V J Agricultural Products (Pty) Ltd v Mdzimba Members (1724 of 2006) [2008] SZHC 146 (23 July 2008)


IN THE HIGH COURT OF SWAZILAND

HELD AT MBABANE

CASE NO. 1724/06

In the matter between:

V.J. AGRICULTURAL PRODUCTS

(PTY) LTD PLAINTIFF


AND


MDZIMBA MEMBERS DEFENDANT


CORAM: MAMBA J


FOR PLAINTIFF: MR. P.M. SHILUBANE


FOR DEFENDANTS: MRS. KHUMALO


RULING (on exception)

23rd July, 2008


[1] The Plaintiff in its amended particulars of claim aver that it is the registered owner of Portion 3 of Farm Number 954 situate in the District of Hhohho and that the Defendants are in unlawful occupation of the said property. As a result of this unlawful occupation, the Plaintiff has filed this action for the eviction of the Defendants from the property.
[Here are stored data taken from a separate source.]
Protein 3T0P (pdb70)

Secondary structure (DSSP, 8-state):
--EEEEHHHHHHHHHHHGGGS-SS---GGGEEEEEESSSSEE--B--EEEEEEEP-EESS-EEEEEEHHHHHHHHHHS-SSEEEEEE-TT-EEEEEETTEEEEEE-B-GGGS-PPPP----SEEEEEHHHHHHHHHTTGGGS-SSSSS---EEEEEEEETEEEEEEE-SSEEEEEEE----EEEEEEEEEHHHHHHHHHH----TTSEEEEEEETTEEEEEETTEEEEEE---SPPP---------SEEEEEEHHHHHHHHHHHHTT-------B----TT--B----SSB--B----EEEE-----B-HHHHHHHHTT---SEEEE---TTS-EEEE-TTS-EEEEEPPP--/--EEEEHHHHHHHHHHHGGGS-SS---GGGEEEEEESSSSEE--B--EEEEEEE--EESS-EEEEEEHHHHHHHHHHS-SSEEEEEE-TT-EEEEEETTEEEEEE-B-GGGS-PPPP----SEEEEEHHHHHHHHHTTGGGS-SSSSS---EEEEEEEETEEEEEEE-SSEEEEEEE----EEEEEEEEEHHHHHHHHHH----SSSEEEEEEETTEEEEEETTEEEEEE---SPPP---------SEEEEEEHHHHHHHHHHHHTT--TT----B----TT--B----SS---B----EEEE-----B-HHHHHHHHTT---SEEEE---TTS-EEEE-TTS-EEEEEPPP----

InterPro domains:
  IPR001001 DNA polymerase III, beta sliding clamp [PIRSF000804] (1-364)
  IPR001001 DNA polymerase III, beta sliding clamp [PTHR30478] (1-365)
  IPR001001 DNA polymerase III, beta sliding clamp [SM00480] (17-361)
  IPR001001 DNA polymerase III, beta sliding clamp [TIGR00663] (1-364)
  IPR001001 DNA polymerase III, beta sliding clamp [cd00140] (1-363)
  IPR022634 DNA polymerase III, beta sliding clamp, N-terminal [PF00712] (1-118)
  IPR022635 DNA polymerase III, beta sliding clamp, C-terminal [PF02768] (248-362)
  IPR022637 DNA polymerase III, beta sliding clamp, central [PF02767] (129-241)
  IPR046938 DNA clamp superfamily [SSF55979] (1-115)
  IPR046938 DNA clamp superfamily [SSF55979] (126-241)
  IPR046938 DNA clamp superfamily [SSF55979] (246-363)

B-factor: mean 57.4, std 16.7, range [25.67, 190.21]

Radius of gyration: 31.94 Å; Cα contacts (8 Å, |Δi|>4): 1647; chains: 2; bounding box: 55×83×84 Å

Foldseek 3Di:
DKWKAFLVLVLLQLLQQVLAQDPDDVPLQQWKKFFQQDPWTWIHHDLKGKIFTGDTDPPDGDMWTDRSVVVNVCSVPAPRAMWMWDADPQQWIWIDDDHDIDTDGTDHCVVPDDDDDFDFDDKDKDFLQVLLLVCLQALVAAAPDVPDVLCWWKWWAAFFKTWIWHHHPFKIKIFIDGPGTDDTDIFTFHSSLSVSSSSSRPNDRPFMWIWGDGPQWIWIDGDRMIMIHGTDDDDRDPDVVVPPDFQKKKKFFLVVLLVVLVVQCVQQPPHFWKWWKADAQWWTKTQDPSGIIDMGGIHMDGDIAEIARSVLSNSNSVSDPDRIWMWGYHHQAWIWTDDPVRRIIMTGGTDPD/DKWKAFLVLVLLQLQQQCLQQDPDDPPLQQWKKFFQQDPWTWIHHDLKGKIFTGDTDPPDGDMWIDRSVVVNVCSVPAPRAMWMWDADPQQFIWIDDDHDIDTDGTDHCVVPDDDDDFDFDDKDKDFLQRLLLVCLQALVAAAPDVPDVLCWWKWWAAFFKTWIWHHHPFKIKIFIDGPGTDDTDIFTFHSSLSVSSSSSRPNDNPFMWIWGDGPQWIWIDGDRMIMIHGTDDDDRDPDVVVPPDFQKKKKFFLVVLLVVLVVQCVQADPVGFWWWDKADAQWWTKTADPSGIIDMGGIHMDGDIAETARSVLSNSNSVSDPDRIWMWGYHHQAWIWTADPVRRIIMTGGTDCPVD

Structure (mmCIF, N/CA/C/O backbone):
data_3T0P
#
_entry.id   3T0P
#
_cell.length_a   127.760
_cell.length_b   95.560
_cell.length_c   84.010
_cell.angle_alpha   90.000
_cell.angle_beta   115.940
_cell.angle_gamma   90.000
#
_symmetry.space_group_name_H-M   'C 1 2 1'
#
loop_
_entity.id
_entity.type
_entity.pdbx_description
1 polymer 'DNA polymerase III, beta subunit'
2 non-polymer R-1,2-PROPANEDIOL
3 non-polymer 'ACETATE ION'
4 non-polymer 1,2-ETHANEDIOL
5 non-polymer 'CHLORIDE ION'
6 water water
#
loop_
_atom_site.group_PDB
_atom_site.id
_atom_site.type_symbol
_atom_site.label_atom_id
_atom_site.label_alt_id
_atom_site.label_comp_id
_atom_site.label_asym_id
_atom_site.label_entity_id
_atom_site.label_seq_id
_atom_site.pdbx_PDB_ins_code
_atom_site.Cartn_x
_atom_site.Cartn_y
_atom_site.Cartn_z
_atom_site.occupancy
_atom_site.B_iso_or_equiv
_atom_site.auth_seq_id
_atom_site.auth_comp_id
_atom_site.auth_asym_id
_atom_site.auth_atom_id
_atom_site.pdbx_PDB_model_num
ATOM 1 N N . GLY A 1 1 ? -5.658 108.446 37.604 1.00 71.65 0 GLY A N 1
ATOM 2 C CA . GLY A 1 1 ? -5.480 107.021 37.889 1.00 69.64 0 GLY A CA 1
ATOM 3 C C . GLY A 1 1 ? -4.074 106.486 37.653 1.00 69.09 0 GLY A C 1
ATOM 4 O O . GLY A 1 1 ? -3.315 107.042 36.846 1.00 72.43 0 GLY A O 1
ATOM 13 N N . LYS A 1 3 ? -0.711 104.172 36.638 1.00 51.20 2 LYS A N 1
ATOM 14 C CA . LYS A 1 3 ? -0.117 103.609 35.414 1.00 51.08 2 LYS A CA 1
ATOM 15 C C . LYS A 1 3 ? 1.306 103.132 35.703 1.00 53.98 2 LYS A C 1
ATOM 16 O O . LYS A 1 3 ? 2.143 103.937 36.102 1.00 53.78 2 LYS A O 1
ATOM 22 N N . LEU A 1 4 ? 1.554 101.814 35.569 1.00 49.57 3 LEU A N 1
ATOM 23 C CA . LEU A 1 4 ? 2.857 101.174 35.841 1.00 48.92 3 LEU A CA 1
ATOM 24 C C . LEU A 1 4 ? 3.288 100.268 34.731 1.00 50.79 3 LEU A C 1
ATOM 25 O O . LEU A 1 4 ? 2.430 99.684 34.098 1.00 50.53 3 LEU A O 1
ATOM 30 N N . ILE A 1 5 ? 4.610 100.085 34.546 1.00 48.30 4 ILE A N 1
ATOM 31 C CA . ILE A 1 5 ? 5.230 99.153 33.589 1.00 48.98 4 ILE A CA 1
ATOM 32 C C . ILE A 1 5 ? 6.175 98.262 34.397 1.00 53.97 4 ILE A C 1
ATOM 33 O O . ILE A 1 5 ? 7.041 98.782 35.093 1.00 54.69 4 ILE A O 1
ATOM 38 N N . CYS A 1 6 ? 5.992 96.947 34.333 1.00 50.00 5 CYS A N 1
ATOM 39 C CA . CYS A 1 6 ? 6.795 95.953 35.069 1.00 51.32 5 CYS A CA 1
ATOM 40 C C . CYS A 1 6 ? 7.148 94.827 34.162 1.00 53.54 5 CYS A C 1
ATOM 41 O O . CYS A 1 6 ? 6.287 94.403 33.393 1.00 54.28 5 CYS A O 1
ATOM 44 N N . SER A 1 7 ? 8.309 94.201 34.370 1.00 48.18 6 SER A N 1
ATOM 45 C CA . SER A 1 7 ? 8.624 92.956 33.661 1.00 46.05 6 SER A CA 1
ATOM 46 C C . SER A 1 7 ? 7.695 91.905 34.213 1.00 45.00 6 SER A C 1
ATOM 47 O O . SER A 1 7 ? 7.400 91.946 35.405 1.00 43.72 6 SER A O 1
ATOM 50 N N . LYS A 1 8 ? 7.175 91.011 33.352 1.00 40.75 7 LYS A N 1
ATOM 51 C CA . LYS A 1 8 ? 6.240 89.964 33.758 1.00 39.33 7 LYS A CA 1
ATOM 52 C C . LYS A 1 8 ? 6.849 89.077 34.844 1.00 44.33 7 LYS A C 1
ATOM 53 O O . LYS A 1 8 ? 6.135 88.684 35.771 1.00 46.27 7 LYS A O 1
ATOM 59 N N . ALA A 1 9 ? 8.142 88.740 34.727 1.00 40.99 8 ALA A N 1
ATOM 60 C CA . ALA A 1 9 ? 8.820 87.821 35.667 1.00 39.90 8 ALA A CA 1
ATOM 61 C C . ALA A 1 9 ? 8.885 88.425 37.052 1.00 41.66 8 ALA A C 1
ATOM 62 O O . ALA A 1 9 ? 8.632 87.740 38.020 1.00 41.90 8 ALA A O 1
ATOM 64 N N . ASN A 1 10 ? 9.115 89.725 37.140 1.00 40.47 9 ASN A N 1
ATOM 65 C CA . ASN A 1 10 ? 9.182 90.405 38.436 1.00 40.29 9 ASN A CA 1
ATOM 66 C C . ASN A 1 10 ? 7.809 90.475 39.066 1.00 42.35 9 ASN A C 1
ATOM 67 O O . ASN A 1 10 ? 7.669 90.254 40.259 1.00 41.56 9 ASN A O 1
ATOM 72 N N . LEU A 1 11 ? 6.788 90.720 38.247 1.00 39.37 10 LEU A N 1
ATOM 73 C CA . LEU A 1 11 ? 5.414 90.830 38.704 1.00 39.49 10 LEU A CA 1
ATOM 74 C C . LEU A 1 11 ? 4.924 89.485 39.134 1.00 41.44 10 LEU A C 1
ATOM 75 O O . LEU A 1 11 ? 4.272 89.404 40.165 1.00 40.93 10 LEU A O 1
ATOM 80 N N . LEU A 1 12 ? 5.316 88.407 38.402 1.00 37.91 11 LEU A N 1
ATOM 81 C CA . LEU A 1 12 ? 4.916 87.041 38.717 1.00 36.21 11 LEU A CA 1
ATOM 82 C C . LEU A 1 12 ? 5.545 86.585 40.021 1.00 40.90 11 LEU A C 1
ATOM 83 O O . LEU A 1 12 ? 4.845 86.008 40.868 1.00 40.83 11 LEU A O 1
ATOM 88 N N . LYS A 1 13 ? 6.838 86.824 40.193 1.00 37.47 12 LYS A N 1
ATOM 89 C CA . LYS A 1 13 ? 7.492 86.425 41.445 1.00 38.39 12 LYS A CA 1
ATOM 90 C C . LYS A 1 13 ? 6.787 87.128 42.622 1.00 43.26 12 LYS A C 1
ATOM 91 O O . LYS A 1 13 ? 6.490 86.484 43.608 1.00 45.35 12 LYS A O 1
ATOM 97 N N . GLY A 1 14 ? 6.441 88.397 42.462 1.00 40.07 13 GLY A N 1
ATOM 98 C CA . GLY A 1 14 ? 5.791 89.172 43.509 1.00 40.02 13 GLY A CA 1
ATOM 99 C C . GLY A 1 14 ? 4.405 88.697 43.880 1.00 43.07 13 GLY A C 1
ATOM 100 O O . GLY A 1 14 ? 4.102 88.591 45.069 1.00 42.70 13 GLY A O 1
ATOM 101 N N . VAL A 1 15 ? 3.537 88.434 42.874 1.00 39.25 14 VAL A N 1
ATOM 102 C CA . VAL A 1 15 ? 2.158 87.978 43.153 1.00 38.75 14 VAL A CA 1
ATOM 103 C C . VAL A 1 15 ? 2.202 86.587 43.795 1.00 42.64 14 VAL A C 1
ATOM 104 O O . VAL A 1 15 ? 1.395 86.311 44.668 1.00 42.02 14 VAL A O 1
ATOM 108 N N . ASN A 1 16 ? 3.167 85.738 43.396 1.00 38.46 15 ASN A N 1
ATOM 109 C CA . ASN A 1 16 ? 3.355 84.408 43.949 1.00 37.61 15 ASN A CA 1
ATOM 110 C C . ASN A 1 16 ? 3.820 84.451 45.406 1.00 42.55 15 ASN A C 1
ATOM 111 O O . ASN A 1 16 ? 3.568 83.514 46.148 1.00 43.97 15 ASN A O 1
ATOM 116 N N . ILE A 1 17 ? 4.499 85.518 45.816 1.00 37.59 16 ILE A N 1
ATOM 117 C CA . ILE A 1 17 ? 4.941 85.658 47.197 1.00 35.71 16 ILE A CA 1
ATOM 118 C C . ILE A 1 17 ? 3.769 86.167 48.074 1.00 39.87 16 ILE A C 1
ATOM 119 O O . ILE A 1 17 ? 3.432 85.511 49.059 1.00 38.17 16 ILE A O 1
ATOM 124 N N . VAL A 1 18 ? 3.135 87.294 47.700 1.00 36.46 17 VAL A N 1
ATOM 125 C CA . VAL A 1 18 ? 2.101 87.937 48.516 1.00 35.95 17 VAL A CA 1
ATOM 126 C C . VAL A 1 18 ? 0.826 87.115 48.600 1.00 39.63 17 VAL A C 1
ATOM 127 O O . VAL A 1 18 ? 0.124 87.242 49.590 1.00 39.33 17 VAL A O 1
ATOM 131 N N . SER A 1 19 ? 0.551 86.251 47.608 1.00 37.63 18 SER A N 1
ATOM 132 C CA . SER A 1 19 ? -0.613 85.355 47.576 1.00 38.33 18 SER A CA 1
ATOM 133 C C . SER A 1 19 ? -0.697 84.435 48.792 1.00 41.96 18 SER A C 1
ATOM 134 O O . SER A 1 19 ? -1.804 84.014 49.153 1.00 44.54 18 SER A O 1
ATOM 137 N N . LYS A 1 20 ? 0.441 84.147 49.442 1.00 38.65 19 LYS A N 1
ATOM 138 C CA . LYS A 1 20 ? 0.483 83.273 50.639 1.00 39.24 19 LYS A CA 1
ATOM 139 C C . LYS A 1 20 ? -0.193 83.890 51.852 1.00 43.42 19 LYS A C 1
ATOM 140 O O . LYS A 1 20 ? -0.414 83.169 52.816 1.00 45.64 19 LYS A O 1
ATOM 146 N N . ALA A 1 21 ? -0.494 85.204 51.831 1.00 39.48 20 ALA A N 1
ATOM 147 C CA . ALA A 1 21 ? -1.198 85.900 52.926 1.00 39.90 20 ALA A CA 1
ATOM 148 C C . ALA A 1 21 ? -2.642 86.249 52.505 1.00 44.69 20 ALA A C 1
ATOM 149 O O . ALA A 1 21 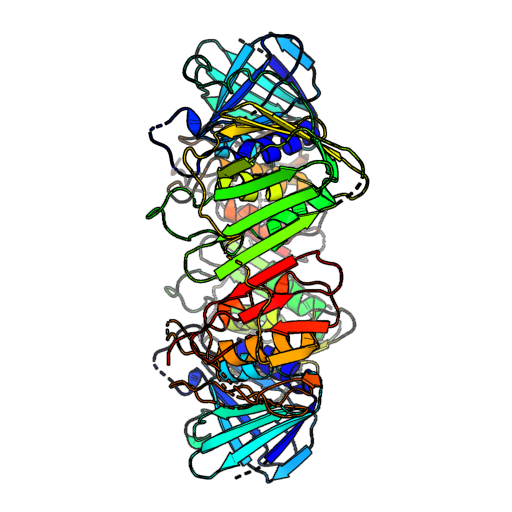? -3.363 86.928 53.249 1.00 45.91 20 ALA A O 1
ATOM 151 N N . VAL A 1 22 ? -3.067 85.787 51.311 1.00 39.91 21 VAL A N 1
ATOM 152 C CA . VAL A 1 22 ? -4.428 86.039 50.833 1.00 39.49 21 VAL A CA 1
ATOM 153 C C . VAL A 1 22 ? -5.273 84.971 51.504 1.00 42.68 21 VAL A C 1
ATOM 154 O O . VAL A 1 22 ? -5.020 83.783 51.309 1.00 41.44 21 VAL A O 1
ATOM 158 N N . PRO A 1 23 ? -6.224 85.370 52.366 1.00 40.19 22 PRO A N 1
ATOM 159 C CA . PRO A 1 23 ? -7.048 84.364 53.038 1.00 40.23 22 PRO A CA 1
ATOM 160 C C . PRO A 1 23 ? -7.869 83.581 52.022 1.00 45.94 22 PRO A C 1
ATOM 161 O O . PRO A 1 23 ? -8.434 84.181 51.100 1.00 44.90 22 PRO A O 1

[2] In their defence the Defendants admit that they are in occupation of the property and have raised a special plea that

(i) the plaintiff is the owner of the property

(ii) they, the Defendants, are banumzane or farm dwellers

(iii) the property in question is a farm as defined in the Farm Dwellers
Control Act Number 12 of 1982, read together with Legal Notice
Number 96 of 1983: and that consequently this court has no
jurisdiction in terms of the said Act to evict them from the property
and they have also raised what is essentially 3 pleas; namely:

  1. That they own the property in question, notwithstanding its registration in the name of the Plaintiff. They acquired ownership of this property through the process of acquisitive prescription as they have resided on the farm for more than 30 years without let or hindrance:

  2. The land was allocated to them by the Mdzimba Royal Kraal or Urnphakatsi.

The land falls under and is part of the Mdzimba Royal Kraal or Urnphakatsi and as such can not be owned by the Plaintiff;



[3] The Plaintiff has excepted to this plea complaining that it is vague and embarrassing inasmuch as whilst the plea based on acquisitive prescription is made as an alternative plea to the special plea based on the provisions of the Farm Dwellers Control Act such a plea is inconsistent with the plea that the property in question was allocated to the Defendants by he Urnphakatsi or even that the property is not a farm and therefore these other pleas should be at least pleaded in the alternative as well.


[4] In response the Defendants accept that their pleas, apart from the

special plea, are mutually inconsistent but submit that they are

entitled to plead in this manner in good faith for the purposes of

aiding justice". In support of this the Defendants have quoted the

case of WHITEHEAD'S TRUSTEE v VAN EYK (1884) 4 EDC 4 AT

8 where Barry JP is recorded to have said that

"the proper view of the case seems to be, that several pleas ought to be allowed to be pleaded together although they are inconsistent if they are required bona fide, and appear to be necessary to meet real justice of the case."


[5] I have not had access to the full judgment referred to herein and therefore I do not know the particular facts of that case - upon which the judgement was based. However, the general rule is that inconsistent defences or pleas should be raised in the alternative. I can see nothing wrong in a pleader offering as many alternative pleas as there are available to him to meet the real justice of his case. A plea is, however, embarrassing and therefore exceptionable if several inconsistent pleas are not pleaded in the alternative. Justice is aided where the plea is such that the pleader's opponent and the court is informed, in an unambiguous manner, the nature of the pleader's case that he has to meet or answer. This cannot, in my respectful view, be the case where several mutually inconsistent pleas are filed. On the other hand, I see no prejudice at all on a pleader who wants to plead several mutually inconsistent pleas being ordered to file all such pleas in the alternative.



[6] In the present application, the defendants may not, unless pleaded in the alternative, plead that the relevant property is or belongs to the Mdzimba Royal Kraal and at the same time plead that they are the owners thereof through acquisitive prescription. And the allocation by KuKhonta - that is to say, by allotment by the Umphakatsi, is not the same as, and is inconsistent with ownership through acquisitive prescription.



[7] The defendants argue that the exception seeks to muzzle them and prevent them from fully ventilating their defences herein. Far from it. The exception taken and the resultant order I made, does not direct them on what to say but directs them how not to say that which they want to say, in order not to prejudice the plaintiff in the conduct of its claim.



[8] In casu the Defendants were ordered to amend their plea within 7 days of the order, such that the mutually inconsistent pleas, like that based on the Farm Dwellers Control Act, are pleaded in the alternative.



[9] Both parties were in agreement with my ruling that the rule 30 application filed by the plaintiff should give way to the exception. It was therefore not argued and or pursued by the plaintiff.